PROVIDED ENTRIES:
# # # #
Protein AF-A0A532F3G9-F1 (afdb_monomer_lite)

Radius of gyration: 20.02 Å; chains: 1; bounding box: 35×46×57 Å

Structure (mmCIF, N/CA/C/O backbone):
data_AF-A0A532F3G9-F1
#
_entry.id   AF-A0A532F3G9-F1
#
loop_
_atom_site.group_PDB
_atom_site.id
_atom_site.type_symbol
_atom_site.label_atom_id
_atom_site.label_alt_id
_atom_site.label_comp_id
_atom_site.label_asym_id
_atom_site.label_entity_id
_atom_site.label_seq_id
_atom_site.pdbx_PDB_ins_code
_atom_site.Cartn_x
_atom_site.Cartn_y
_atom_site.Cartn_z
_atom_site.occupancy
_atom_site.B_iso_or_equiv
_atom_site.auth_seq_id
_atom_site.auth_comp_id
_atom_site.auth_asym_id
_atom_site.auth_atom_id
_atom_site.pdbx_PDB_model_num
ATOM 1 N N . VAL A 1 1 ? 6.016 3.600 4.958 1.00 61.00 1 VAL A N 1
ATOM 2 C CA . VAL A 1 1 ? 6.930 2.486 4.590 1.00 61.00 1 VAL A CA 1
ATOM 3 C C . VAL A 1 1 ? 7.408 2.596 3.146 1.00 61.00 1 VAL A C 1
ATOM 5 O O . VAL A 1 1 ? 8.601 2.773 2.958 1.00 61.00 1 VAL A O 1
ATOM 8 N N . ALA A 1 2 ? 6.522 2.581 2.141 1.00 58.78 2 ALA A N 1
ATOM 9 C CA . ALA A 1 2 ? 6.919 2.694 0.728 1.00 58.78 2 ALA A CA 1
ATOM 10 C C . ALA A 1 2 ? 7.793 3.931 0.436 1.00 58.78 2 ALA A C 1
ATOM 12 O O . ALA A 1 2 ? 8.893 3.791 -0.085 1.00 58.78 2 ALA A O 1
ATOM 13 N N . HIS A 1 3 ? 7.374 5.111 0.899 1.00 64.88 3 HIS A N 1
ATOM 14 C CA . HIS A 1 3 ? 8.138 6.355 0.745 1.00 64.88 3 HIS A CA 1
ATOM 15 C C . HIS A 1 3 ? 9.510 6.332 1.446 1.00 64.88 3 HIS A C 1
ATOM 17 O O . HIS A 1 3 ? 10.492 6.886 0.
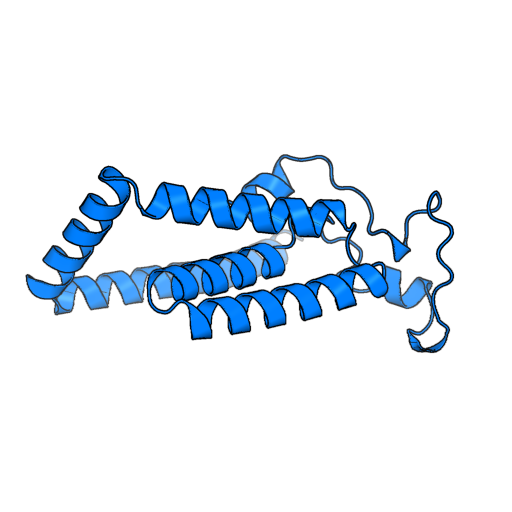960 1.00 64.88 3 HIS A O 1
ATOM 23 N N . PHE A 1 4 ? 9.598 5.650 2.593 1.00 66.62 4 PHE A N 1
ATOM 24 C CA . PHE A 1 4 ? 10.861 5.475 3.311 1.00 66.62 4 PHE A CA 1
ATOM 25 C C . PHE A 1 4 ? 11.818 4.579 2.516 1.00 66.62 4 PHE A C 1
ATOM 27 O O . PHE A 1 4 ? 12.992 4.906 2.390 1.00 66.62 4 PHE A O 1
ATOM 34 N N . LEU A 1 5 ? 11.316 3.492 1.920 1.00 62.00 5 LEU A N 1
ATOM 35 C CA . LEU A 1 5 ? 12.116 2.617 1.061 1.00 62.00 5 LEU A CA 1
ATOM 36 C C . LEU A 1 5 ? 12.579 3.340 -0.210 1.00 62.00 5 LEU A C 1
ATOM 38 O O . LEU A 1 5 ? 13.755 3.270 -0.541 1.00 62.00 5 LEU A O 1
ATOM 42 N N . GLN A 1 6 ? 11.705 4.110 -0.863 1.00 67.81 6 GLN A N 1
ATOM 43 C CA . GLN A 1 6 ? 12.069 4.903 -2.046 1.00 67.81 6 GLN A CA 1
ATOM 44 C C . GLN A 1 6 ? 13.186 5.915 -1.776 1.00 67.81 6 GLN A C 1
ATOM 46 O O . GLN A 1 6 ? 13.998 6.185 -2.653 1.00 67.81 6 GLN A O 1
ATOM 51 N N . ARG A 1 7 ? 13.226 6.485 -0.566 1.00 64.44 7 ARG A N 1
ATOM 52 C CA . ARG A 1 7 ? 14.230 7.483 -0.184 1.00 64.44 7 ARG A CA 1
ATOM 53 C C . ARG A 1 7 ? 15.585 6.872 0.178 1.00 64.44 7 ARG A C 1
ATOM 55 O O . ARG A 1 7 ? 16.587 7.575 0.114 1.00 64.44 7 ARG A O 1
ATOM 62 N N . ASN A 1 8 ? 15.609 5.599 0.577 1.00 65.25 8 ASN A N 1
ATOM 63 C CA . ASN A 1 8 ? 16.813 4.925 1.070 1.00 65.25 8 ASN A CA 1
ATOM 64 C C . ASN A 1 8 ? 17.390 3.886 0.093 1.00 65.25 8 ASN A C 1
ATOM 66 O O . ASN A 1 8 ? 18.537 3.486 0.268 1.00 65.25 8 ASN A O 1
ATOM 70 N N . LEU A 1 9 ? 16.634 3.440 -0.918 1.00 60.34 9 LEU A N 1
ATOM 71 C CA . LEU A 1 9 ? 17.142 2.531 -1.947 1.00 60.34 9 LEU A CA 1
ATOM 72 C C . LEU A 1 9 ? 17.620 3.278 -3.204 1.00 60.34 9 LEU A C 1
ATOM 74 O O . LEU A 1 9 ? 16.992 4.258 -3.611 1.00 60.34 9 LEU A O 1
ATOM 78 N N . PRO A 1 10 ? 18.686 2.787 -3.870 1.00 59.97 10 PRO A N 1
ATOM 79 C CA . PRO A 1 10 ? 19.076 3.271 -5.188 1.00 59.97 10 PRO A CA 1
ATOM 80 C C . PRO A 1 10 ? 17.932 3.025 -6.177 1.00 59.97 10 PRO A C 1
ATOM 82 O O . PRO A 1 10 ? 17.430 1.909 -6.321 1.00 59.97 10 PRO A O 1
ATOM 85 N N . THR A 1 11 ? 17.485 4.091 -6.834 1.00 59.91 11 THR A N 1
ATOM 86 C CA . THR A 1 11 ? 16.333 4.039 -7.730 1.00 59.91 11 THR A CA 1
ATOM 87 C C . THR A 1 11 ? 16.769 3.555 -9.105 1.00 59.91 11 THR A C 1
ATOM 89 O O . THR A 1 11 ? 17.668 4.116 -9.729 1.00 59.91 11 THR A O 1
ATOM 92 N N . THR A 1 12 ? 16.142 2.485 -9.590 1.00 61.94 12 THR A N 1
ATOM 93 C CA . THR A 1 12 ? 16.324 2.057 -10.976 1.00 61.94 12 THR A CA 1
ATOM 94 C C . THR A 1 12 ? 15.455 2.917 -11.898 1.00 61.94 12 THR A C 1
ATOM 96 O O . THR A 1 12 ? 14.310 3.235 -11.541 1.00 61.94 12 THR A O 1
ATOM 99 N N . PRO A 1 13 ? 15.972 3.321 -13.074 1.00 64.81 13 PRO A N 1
# # # #
EXERCISE BRIEF:
Every entry is to be transcribed exactly, but the pictures are to be left out.

OUTPUT BELOW:
Protein AF-A0A532F3G9-F1 (afdb_monomer_lite)

Radius of gyration: 20.02 Å; chains: 1; bounding box: 35×46×57 Å

Structure (mmCIF, N/CA/C/O backbone):
data_AF-A0A532F3G9-F1
#
_entry.id   AF-A0A532F3G9-F1
#
loop_
_atom_site.group_PDB
_atom_site.id
_atom_site.type_symbol
_atom_site.label_atom_id
_atom_site.label_alt_id
_atom_site.label_comp_id
_atom_site.label_asym_id
_atom_site.label_entity_id
_atom_site.label_seq_id
_atom_site.pdbx_PDB_ins_code
_atom_site.Cartn_x
_atom_site.Cartn_y
_atom_site.Cartn_z
_atom_site.occupancy
_atom_site.B_iso_or_equiv
_atom_site.auth_seq_id
_atom_site.auth_comp_id
_atom_site.auth_asym_id
_atom_site.auth_atom_id
_atom_site.pdbx_PDB_model_num
ATOM 1 N N . VAL A 1 1 ? 6.016 3.600 4.958 1.00 61.00 1 VAL A N 1
ATOM 2 C CA . VAL A 1 1 ? 6.930 2.486 4.590 1.00 61.00 1 VAL A CA 1
ATOM 3 C C . VAL A 1 1 ? 7.408 2.596 3.146 1.00 61.00 1 VAL A C 1
ATOM 5 O O . VAL A 1 1 ? 8.601 2.773 2.958 1.00 61.00 1 VAL A O 1
ATOM 8 N N . ALA A 1 2 ? 6.522 2.581 2.141 1.00 58.78 2 ALA A N 1
ATOM 9 C CA . ALA A 1 2 ? 6.919 2.694 0.728 1.00 58.78 2 ALA A CA 1
ATOM 10 C C . ALA A 1 2 ? 7.793 3.931 0.436 1.00 58.78 2 ALA A C 1
ATOM 12 O O . ALA A 1 2 ? 8.893 3.791 -0.085 1.00 58.78 2 ALA A O 1
ATOM 13 N N . HIS A 1 3 ? 7.374 5.111 0.899 1.00 64.88 3 HIS A N 1
ATOM 14 C CA . HIS A 1 3 ? 8.138 6.355 0.745 1.00 64.88 3 HIS A CA 1
ATOM 15 C C . HIS A 1 3 ? 9.510 6.332 1.446 1.00 64.88 3 HIS A C 1
ATOM 17 O O . HIS A 1 3 ? 10.492 6.886 0.
960 1.00 64.88 3 HIS A O 1
ATOM 23 N N . PHE A 1 4 ? 9.598 5.650 2.593 1.00 66.62 4 PHE A N 1
ATOM 24 C CA . PHE A 1 4 ? 10.861 5.475 3.311 1.00 66.62 4 PHE A CA 1
ATOM 25 C C . PHE A 1 4 ? 11.818 4.579 2.516 1.00 66.62 4 PHE A C 1
ATOM 27 O O . PHE A 1 4 ? 12.992 4.906 2.390 1.00 66.62 4 PHE A O 1
ATOM 34 N N . LEU A 1 5 ? 11.316 3.492 1.920 1.00 62.00 5 LEU A N 1
ATOM 35 C CA . LEU A 1 5 ? 12.116 2.617 1.061 1.00 62.00 5 LEU A CA 1
ATOM 36 C C . LEU A 1 5 ? 12.579 3.340 -0.210 1.00 62.00 5 LEU A C 1
ATOM 38 O O . LEU A 1 5 ? 13.755 3.270 -0.541 1.00 62.00 5 LEU A O 1
ATOM 42 N N . GLN A 1 6 ? 11.705 4.110 -0.863 1.00 67.81 6 GLN A N 1
ATOM 43 C CA . GLN A 1 6 ? 12.069 4.903 -2.046 1.00 67.81 6 GLN A CA 1
ATOM 44 C C . GLN A 1 6 ? 13.186 5.915 -1.776 1.00 67.81 6 GLN A C 1
ATOM 46 O O . GLN A 1 6 ? 13.998 6.185 -2.653 1.00 67.81 6 GLN A O 1
ATOM 51 N N . ARG A 1 7 ? 13.226 6.485 -0.566 1.00 64.44 7 ARG A N 1
ATOM 52 C CA . ARG A 1 7 ? 14.230 7.483 -0.184 1.00 64.44 7 ARG A CA 1
ATOM 53 C C . ARG A 1 7 ? 15.585 6.872 0.178 1.00 64.44 7 ARG A C 1
ATOM 55 O O . ARG A 1 7 ? 16.587 7.575 0.114 1.00 64.44 7 ARG A O 1
ATOM 62 N N . ASN A 1 8 ? 15.609 5.599 0.577 1.00 65.25 8 ASN A N 1
ATOM 63 C CA . ASN A 1 8 ? 16.813 4.925 1.070 1.00 65.25 8 ASN A CA 1
ATOM 64 C C . ASN A 1 8 ? 17.390 3.886 0.093 1.00 65.25 8 ASN A C 1
ATOM 66 O O . ASN A 1 8 ? 18.537 3.486 0.268 1.00 65.25 8 ASN A O 1
ATOM 70 N N . LEU A 1 9 ? 16.634 3.440 -0.918 1.00 60.34 9 LEU A N 1
ATOM 71 C CA . LEU A 1 9 ? 17.142 2.531 -1.947 1.00 60.34 9 LEU A CA 1
ATOM 72 C C . LEU A 1 9 ? 17.620 3.278 -3.204 1.00 60.34 9 LEU A C 1
ATOM 74 O O . LEU A 1 9 ? 16.992 4.258 -3.611 1.00 60.34 9 LEU A O 1
ATOM 78 N N . PRO A 1 10 ? 18.686 2.787 -3.870 1.00 59.97 10 PRO A N 1
ATOM 79 C CA . PRO A 1 10 ? 19.076 3.271 -5.188 1.00 59.97 10 PRO A CA 1
ATOM 80 C C . PRO A 1 10 ? 17.932 3.025 -6.177 1.00 59.97 10 PRO A C 1
ATOM 82 O O . PRO A 1 10 ? 17.430 1.909 -6.321 1.00 59.97 10 PRO A O 1
ATOM 85 N N . THR A 1 11 ? 17.485 4.091 -6.834 1.00 59.91 11 THR A N 1
ATOM 86 C CA . THR A 1 11 ? 16.333 4.039 -7.730 1.00 59.91 11 THR A CA 1
ATOM 87 C C . THR A 1 11 ? 16.769 3.555 -9.105 1.00 59.91 11 THR A C 1
ATOM 89 O O . THR A 1 11 ? 17.668 4.116 -9.729 1.00 59.91 11 THR A O 1
ATOM 92 N N . THR A 1 12 ? 16.142 2.485 -9.590 1.00 61.94 12 THR A N 1
ATOM 93 C CA . THR A 1 12 ? 16.324 2.057 -10.976 1.00 61.94 12 THR A CA 1
ATOM 94 C C . THR A 1 12 ? 15.455 2.917 -11.898 1.00 61.94 12 THR A C 1
ATOM 96 O O . THR A 1 12 ? 14.310 3.235 -11.541 1.00 61.94 12 THR A O 1
ATOM 99 N N . PRO A 1 13 ? 15.972 3.321 -13.074 1.00 64.81 13 PRO A N 1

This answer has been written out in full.